And I'm getting a weird vibe from this guy's behavior. Maybe it's just paranoia but if he hasn't locked his phone even after you snooped I wonder if he's sort of hoping you'll see his texts to BM. And it almost seems he wanted to make you feel like second place by telling you he was with BM on your birthday. I don't know, I could be projecting my own past problems onto yours.

Whatever, this man is a first class jerk and you deserve better. I dated a guy like this once. It was hard but I left him and never looked back.

Lola383's picture

He has a passcode on it - that he told me.. he hasn't changed the passcode to my knowledge..i haven't tried to go on his phone since, though.

I don't want to be one of those delusional girls who thinks their jackass BF is really a Knight in Shining Armour.
That was my an ex from my past.

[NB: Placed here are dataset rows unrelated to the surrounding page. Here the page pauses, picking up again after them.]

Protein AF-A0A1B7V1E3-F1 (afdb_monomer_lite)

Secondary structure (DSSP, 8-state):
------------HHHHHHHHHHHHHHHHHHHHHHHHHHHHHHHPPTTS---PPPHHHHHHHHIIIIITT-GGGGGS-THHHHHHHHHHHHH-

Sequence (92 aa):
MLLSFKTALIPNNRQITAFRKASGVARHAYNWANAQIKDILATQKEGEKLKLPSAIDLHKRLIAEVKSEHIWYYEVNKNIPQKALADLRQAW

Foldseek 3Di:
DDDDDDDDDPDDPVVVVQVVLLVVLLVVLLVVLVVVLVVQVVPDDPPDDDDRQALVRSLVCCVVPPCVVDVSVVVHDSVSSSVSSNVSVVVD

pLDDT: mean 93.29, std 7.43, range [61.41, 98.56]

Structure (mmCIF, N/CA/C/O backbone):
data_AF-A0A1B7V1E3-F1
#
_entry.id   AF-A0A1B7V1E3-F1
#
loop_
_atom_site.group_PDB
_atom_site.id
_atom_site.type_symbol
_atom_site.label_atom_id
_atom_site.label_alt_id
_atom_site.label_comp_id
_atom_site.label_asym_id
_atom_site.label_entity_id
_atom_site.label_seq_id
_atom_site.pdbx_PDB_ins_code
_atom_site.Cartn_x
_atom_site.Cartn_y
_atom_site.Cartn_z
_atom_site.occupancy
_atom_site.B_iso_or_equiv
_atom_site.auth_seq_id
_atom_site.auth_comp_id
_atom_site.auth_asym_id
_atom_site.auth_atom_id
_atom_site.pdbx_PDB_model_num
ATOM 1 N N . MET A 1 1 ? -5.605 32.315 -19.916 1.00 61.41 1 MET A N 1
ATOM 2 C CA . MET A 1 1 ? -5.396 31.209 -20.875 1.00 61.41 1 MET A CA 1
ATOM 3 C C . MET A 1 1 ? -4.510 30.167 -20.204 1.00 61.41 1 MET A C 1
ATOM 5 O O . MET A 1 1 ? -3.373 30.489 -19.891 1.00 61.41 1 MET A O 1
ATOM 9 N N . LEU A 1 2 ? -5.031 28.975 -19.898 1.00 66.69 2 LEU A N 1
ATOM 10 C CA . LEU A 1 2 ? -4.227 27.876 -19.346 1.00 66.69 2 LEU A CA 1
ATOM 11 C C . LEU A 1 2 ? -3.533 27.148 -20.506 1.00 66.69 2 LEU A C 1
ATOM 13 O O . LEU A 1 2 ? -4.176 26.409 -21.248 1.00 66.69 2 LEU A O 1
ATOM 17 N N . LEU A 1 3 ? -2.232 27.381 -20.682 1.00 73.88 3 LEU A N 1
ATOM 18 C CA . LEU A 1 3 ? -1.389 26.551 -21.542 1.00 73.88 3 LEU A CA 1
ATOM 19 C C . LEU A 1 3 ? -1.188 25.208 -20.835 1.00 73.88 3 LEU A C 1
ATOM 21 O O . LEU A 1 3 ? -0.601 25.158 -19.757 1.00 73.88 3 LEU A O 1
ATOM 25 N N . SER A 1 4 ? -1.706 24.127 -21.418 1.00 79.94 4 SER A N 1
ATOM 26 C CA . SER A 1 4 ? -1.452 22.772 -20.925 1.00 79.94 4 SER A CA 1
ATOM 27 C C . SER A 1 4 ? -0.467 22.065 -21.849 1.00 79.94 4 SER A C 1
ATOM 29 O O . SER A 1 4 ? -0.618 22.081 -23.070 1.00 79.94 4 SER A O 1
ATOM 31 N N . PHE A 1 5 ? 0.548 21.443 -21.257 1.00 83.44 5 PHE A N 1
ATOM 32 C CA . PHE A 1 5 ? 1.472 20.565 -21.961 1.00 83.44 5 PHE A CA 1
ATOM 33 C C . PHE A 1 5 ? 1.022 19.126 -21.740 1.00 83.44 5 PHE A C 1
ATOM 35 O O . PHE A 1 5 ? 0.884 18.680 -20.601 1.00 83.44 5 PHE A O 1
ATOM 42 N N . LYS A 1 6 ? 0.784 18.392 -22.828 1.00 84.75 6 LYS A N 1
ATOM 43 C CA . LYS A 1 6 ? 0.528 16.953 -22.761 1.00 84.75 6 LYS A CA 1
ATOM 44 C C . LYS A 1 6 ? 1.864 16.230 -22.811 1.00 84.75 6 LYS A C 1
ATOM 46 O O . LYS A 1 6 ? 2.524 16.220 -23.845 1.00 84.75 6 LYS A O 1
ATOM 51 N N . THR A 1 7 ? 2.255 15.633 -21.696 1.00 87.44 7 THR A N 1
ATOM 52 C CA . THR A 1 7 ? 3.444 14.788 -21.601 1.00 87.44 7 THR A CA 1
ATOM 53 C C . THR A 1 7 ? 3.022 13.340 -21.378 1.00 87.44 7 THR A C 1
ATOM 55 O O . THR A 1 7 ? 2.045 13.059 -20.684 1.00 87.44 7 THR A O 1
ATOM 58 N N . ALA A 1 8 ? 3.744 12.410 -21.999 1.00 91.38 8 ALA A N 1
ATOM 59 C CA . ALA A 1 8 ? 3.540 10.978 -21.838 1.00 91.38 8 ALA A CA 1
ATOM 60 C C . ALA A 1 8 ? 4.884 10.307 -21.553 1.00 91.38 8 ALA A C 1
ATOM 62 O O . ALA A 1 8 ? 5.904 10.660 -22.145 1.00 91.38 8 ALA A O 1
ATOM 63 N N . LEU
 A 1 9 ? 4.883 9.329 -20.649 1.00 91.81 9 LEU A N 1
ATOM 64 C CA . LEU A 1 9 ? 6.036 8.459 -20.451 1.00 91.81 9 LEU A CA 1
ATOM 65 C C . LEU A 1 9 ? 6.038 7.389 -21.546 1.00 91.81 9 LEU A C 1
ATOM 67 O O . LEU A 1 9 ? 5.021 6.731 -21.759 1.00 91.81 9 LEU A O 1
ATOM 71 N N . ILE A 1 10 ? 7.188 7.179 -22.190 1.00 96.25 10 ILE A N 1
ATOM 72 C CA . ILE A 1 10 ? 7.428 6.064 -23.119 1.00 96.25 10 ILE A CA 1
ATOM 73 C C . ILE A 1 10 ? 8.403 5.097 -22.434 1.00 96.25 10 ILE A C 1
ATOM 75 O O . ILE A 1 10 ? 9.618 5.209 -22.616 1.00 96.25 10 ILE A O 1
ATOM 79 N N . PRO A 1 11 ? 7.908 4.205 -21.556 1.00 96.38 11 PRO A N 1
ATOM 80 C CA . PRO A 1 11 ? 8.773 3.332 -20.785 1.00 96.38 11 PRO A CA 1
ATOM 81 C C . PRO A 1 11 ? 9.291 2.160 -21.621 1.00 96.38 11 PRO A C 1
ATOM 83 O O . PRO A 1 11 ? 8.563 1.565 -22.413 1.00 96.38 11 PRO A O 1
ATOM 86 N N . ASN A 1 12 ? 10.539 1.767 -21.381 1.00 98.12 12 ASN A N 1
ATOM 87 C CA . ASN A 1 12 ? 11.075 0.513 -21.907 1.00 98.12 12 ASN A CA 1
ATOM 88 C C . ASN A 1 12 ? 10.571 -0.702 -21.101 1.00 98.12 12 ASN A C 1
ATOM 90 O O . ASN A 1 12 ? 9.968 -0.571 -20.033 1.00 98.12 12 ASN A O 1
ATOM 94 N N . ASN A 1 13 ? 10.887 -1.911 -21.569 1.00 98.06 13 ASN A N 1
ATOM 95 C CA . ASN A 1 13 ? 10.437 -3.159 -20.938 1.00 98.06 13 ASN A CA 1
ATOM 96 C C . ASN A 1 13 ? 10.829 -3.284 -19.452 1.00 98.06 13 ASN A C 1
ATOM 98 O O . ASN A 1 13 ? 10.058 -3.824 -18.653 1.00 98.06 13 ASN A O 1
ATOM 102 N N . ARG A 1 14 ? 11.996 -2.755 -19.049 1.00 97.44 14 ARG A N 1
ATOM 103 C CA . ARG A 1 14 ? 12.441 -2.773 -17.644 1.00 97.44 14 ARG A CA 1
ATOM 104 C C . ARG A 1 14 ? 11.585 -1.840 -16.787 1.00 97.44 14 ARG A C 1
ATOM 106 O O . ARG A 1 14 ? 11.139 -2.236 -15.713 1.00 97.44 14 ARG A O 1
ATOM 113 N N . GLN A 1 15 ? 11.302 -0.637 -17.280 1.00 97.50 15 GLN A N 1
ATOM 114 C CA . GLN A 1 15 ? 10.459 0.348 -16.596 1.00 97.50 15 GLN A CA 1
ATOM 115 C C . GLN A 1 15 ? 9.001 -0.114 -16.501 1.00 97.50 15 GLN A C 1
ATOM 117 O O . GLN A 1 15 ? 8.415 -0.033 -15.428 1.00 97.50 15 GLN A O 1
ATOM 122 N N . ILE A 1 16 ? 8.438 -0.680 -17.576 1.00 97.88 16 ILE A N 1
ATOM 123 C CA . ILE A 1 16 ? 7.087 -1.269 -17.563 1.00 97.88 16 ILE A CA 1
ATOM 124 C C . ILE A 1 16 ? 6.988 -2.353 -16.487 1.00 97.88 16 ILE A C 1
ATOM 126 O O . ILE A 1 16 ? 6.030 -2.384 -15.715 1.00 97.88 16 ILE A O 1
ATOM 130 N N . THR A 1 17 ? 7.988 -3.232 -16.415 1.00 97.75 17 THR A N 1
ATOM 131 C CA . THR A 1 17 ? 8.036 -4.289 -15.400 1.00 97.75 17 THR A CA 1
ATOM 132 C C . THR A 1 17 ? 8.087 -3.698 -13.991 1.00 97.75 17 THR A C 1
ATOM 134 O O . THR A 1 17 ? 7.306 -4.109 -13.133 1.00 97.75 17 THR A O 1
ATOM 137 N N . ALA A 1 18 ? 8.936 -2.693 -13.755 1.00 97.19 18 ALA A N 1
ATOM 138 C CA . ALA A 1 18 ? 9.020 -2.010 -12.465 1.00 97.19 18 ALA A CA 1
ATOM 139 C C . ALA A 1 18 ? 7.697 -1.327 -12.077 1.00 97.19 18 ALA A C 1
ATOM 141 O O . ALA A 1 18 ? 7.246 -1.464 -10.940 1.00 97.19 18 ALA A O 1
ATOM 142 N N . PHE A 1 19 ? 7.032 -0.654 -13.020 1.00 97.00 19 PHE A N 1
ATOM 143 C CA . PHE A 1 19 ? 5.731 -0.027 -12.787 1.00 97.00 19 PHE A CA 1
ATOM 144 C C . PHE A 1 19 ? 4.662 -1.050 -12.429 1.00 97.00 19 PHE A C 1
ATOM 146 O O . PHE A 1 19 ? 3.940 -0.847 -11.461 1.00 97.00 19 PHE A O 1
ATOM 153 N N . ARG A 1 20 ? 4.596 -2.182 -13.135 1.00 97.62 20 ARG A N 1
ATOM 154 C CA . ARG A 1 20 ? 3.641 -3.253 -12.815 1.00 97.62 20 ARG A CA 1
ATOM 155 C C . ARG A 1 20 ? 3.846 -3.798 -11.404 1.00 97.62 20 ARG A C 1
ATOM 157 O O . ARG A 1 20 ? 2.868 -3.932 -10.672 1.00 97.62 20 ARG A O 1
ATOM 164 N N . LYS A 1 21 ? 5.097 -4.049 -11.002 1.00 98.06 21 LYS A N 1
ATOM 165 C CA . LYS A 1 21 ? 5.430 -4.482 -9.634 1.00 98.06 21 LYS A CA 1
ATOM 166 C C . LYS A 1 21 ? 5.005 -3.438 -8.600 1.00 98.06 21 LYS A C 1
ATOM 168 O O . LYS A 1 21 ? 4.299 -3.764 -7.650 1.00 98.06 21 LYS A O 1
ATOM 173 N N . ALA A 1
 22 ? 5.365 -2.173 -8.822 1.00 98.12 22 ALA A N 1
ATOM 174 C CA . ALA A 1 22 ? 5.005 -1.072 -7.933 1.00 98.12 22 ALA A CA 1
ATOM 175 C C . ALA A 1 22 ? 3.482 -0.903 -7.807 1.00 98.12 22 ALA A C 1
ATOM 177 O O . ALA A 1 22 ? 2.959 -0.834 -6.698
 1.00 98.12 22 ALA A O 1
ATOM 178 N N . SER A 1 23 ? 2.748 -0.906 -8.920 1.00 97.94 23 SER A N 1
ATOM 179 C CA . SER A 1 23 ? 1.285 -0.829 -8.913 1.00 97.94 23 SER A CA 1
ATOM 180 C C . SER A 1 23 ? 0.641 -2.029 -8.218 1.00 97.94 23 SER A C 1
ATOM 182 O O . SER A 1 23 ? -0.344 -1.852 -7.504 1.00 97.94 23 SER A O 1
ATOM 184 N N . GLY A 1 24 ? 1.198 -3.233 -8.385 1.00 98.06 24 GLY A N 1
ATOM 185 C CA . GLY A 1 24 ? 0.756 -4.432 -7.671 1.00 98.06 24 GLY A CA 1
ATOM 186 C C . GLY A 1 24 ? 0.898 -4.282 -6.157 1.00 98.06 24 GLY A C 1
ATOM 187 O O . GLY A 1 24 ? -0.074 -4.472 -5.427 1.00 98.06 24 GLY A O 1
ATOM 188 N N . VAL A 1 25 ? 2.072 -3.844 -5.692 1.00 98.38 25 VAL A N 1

Yeesh so glad that is over! lol and learned a lot about controlling BF's...

i think he is just dumb, and stubborn, and wants to live life the way it was when he was married - ie, have kids everyday, gloat about how cute they are with their mom..go to every event and activity..etc. But he is trying to accomplish that in a new relationship. He expects I want to put his son first, that I love his son...that I should already understand and accept that "parents" don't get time alone.. Well I am not a parent..I told him already I get his leftover time..he scoffed at that..but seriously I do. I only get time with him when his son is either with his mom or he is playing with friends..

New second wife-step-mom's picture

And men that are masters of the lie of omission are the most dangerous kind.

^^^ THIS. I experienced this with my EX.

I agree with Oldone keep checking his phone. Set up an online cell phone account so you can have access to his phone and text records.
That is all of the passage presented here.